鳥を見るただそれだけの超曜日
川合大祐
川合大祐『スロー・リバー』についてはあちこちに書いていていて、同じことをここでもまた語ってしまうのですが、あの句集のどこがすごかったかというと、本当になんの役にも立たないところです。そしてもうひとつ、破天荒な作品ばかりであるにもかかわらず、反権威の威を借りたナルシシズムも功名心も感じられないところ。その自意識への執着のなさは奇蹟的なほどで、読んでいてすがすがしいったらありゃしないのでした。

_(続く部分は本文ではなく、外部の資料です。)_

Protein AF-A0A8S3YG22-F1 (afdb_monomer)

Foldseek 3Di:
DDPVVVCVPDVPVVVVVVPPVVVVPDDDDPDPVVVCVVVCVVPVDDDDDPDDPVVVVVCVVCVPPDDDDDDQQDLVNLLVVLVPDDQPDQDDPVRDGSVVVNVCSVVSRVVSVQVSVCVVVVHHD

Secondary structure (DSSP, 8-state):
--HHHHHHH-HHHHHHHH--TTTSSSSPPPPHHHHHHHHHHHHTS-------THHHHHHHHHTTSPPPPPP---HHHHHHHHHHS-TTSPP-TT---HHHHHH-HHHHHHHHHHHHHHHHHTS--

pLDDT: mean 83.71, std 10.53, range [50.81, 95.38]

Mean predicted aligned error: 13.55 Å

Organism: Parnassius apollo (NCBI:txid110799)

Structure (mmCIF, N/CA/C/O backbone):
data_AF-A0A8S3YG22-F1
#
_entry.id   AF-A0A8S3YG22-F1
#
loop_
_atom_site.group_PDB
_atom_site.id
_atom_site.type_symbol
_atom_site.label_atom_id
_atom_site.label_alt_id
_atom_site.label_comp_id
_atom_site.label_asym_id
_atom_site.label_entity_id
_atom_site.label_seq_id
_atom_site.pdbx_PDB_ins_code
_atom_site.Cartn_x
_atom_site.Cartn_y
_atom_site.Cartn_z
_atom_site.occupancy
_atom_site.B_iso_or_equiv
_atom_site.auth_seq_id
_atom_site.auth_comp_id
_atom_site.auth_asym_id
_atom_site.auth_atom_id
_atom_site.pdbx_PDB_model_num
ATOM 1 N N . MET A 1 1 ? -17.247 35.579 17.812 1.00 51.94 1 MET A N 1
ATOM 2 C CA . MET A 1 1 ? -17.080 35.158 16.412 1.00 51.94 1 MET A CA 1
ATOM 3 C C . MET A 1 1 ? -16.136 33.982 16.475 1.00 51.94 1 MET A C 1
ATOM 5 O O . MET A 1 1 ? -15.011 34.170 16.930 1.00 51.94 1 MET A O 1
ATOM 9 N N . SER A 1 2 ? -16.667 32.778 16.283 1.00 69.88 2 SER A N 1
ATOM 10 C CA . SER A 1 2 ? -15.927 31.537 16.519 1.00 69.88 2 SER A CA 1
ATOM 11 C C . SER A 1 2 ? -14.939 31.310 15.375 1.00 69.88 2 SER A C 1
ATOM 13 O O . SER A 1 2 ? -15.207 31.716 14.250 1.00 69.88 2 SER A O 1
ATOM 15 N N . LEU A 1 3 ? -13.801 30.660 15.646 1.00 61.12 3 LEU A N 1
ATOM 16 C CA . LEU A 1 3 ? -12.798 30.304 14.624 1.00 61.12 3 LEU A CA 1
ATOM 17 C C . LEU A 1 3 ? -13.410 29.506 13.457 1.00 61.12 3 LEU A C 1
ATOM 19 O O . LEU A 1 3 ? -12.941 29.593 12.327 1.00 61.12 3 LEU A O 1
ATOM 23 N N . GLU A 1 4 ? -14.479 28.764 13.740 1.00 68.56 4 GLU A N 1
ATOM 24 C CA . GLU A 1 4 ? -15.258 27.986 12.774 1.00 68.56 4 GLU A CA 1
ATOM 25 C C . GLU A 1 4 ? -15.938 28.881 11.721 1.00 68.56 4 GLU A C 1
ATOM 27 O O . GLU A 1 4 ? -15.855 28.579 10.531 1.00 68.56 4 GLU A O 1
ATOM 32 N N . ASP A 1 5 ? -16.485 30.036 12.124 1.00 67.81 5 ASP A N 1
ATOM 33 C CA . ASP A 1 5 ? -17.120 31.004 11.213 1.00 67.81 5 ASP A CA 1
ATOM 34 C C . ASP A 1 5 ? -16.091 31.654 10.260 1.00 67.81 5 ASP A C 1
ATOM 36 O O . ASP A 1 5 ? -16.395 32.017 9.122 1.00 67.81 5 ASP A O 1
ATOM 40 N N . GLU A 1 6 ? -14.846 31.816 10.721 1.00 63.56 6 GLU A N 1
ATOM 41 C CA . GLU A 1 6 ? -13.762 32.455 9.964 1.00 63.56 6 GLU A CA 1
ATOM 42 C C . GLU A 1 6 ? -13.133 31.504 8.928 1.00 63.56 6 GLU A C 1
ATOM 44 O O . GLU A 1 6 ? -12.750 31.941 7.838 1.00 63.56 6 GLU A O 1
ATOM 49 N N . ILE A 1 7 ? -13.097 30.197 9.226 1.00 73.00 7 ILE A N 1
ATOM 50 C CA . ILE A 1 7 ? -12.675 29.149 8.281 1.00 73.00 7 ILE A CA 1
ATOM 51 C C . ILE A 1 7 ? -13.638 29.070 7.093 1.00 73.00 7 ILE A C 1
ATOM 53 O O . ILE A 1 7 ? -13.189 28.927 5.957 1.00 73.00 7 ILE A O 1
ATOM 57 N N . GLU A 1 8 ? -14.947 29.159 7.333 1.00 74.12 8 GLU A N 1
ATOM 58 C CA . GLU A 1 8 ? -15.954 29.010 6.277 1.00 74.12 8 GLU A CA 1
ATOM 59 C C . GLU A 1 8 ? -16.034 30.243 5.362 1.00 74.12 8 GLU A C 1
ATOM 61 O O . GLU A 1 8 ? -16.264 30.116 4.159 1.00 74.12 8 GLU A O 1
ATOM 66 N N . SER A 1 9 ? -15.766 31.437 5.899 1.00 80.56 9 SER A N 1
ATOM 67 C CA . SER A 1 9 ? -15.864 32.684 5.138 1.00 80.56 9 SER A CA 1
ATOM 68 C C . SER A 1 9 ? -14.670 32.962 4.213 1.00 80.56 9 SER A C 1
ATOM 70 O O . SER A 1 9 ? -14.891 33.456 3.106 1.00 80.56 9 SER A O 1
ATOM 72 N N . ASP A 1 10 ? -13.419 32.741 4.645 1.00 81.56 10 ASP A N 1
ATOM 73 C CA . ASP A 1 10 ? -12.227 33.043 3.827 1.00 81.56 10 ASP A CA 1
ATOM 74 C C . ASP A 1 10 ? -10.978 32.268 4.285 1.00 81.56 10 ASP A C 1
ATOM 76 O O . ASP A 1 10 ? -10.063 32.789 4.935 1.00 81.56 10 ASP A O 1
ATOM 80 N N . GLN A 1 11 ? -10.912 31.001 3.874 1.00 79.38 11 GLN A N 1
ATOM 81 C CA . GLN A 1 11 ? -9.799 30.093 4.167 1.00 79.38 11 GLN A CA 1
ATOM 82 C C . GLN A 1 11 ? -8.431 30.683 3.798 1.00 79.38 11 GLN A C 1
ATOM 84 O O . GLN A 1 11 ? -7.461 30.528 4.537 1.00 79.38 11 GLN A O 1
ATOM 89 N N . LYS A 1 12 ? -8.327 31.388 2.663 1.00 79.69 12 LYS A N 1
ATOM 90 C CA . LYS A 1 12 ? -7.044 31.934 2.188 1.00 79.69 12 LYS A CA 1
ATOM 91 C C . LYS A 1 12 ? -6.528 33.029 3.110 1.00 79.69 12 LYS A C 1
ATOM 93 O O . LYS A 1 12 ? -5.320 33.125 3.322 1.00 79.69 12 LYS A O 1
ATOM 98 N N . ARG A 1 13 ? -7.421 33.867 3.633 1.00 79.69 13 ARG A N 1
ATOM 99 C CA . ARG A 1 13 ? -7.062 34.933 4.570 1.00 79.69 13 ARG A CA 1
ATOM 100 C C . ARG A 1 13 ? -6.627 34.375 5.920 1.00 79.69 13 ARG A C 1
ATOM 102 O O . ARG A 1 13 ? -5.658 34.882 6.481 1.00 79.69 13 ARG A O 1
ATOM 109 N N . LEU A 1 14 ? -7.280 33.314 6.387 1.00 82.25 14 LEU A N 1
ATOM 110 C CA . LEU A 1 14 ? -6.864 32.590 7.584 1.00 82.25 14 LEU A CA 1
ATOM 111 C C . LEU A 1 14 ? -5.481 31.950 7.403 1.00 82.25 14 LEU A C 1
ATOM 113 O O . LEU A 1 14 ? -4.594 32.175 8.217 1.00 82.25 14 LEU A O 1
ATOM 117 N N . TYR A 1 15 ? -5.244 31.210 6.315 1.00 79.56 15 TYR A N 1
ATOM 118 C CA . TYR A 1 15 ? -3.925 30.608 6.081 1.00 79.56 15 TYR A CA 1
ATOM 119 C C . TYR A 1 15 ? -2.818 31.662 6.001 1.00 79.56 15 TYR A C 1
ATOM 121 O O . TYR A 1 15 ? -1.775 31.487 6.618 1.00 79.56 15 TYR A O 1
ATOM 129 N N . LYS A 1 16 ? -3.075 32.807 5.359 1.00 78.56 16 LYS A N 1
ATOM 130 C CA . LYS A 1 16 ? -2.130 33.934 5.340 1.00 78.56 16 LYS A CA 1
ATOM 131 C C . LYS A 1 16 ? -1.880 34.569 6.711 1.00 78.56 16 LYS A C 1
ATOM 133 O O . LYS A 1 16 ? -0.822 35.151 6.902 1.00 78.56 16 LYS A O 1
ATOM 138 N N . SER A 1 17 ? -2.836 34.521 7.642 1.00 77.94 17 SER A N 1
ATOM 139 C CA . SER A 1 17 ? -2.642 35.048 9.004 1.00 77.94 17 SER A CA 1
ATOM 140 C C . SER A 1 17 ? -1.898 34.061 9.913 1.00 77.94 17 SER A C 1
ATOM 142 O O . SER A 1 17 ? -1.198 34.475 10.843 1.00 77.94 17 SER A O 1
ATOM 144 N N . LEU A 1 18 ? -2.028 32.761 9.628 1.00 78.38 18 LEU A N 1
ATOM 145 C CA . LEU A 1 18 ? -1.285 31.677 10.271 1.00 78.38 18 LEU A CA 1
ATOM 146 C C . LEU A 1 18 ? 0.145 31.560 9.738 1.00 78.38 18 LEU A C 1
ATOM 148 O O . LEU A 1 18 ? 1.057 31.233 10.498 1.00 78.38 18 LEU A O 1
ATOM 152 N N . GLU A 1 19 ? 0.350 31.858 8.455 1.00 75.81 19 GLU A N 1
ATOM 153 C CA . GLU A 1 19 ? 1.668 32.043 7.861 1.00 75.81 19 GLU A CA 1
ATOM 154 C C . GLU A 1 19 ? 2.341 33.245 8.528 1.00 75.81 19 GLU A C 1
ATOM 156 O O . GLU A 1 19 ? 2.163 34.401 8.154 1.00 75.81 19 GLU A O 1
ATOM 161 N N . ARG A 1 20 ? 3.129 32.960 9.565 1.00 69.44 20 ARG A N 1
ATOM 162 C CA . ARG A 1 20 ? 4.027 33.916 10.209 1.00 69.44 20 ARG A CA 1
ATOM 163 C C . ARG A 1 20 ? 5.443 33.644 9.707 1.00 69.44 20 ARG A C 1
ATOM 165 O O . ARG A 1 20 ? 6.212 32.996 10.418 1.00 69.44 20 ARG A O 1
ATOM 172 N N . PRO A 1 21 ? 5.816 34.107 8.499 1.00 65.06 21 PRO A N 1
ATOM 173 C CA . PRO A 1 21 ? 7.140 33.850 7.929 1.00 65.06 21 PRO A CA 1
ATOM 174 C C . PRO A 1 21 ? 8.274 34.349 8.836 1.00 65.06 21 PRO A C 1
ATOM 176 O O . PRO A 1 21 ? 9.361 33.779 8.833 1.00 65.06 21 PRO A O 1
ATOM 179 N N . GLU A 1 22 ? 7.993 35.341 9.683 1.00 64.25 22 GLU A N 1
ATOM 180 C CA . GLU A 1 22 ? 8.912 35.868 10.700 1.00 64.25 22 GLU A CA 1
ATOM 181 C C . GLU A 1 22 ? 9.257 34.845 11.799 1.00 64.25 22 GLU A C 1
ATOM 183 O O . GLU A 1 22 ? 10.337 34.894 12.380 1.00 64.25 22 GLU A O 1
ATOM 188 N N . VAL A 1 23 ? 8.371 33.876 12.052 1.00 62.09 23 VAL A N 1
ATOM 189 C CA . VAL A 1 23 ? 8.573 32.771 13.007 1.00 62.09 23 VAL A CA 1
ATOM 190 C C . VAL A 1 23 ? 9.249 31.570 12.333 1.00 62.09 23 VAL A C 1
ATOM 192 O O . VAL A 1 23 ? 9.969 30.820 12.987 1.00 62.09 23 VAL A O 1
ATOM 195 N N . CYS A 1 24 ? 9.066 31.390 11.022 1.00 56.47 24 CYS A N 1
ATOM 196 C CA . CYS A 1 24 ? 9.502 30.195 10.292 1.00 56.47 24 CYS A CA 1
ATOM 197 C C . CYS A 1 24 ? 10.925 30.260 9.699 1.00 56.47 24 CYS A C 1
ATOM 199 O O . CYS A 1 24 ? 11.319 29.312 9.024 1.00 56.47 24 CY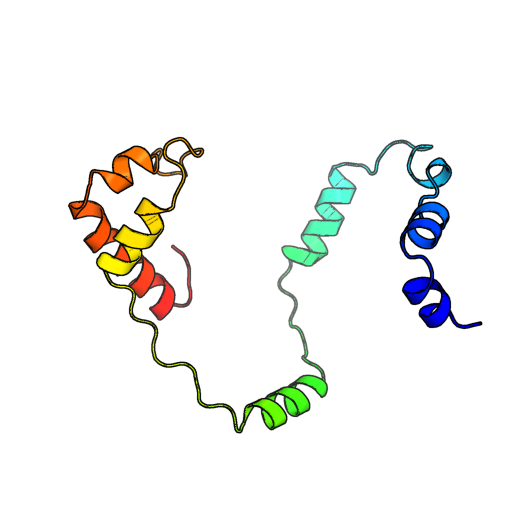S A O 1
ATOM 201 N N . GLY A 1 25 ? 11.708 31.324 9.924 1.00 57.00 25 GLY A N 1
ATOM 202 C CA . GLY A 1 25 ? 13.004 31.484 9.238 1.00 57.00 25 GLY A CA 1
ATOM 203 C C . GLY A 1 25 ? 14.135 32.185 9.993 1.00 57.00 25 GLY A C 1
ATOM 204 O O . GLY A 1 25 ? 15.187 32.409 9.401 1.00 57.00 25 GLY A O 1
ATOM 205 N N . ALA A 1 26 ? 13.963 32.551 11.266 1.00 59.06 26 ALA A N 1
ATOM 206 C CA . ALA A 1 26 ? 14.917 33.429 11.957 1.00 59.06 26 ALA A CA 1
ATOM 207 C C . ALA A 1 26 ? 16.008 32.712 12.786 1.00 59.06 26 ALA A C 1
ATOM 209 O O . ALA A 1 26 ? 16.842 33.383 13.391 1.00 59.06 26 ALA A O 1
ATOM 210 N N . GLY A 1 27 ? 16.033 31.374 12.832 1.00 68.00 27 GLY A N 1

ところで今、これが「ない」あれが「ない」という物言いをしましたが、逆に彼の川柳に「ある」のはなにかというと、生き抜こうとする態度であると私は思ったんです。たんに生き抜くのではなく、死と刺し違えてでも生き抜こう…といった矛盾すら漂うくらいの態度。読んでいると胸にしみるので、川柳スープレックスに【生き抜く川柳 ⌘ 川合大祐『スロー・リバー』を読む】と題し、各回ひとことずつ五段論法で句評を書いたこともありました。その際、入集しなかった句についても触れたので、川合ファンの方にはほんのちょっとお得かもしれません。こちらです↓↓↓
第1回 砂金をさがして
http://senryusuplex.seesaa.net/article/444832701.html
第2回 フュージョン感覚
http://senryusuplex.seesaa.net/article/444862111.html
第3回 わたしは椅子になりたい
http://senryusuplex.seesaa.net/article/444890929.html
第4回 貧しさ、その愛と弔い
http://senryusuplex.seesaa.net/article/444919505.html
第5回 生きよという命令
http://senryusuplex.seesaa.net/article/444946859.html
で、ですね、このたび刊行された『リバー・ワールド』なんですけど、わたしはたったいま読み終わったばかりでして、やはり生き抜くための川柳がごっつんごっつんと頭をぶっつけあいながら並んでいたものの、句数がぐっと増えたせいか、見た目がおだやかになった印象を受けました。作品の読み味については前回同様、冷戦構造華やかなりし(?)ころのSF小説がベースで、時々そこにフレンドリーな「泣き」がトッピングされる感じです。
鳥を見るただそれだけの超曜日 川合大祐
「見る」ことの魔法性を接頭辞「超」でまっすぐに受けつつも、そこに取り合わせたのが「曜日」。既知の概念に陥ることを避けながらも、「曜日」という語のもつ強烈な日常性のせいで、句中の時空がダイナミックにひんまがっています。SF小説的な洞察が強く働いたこの作者らしい句です。以下、いくつか気ままに引用します。
釘と螺子心理描写をきわめると
川柳の面目躍如。どの角度から見ても佳句です。
しりとりでないかのように神と言う
「神」は人間がつくりだした語の中でも最強兵器で、なにを取り合わせてもロマンチックになってしまい、それを避けようとすると、その心性がまた自意識のロマンを産み…といった具合で使用がめっぽう難しい。この句はウルティマ性の回避の仕方に川柳ならではの含蓄があって、なおかつ意味もデリケート。
無 ホカホカねえさん以外すべて虚無
通訳不可能な無意味。「ホカホカねえさん」だけでもすごいのに、「以外」の部分にさらに苛烈な観察力を感じます。
精神をひょひょひょひょと呼ぶ作曲家
マッド・コンポーザー。
貝殻が在る!在る!在る!と妻泣いて
在ったんだ! よかった!(もらい泣き)。
*
参考
これがSFの花道だ
https://yakeiozu.blogspot.com/2016/08/sf_26.html
(小津夜景)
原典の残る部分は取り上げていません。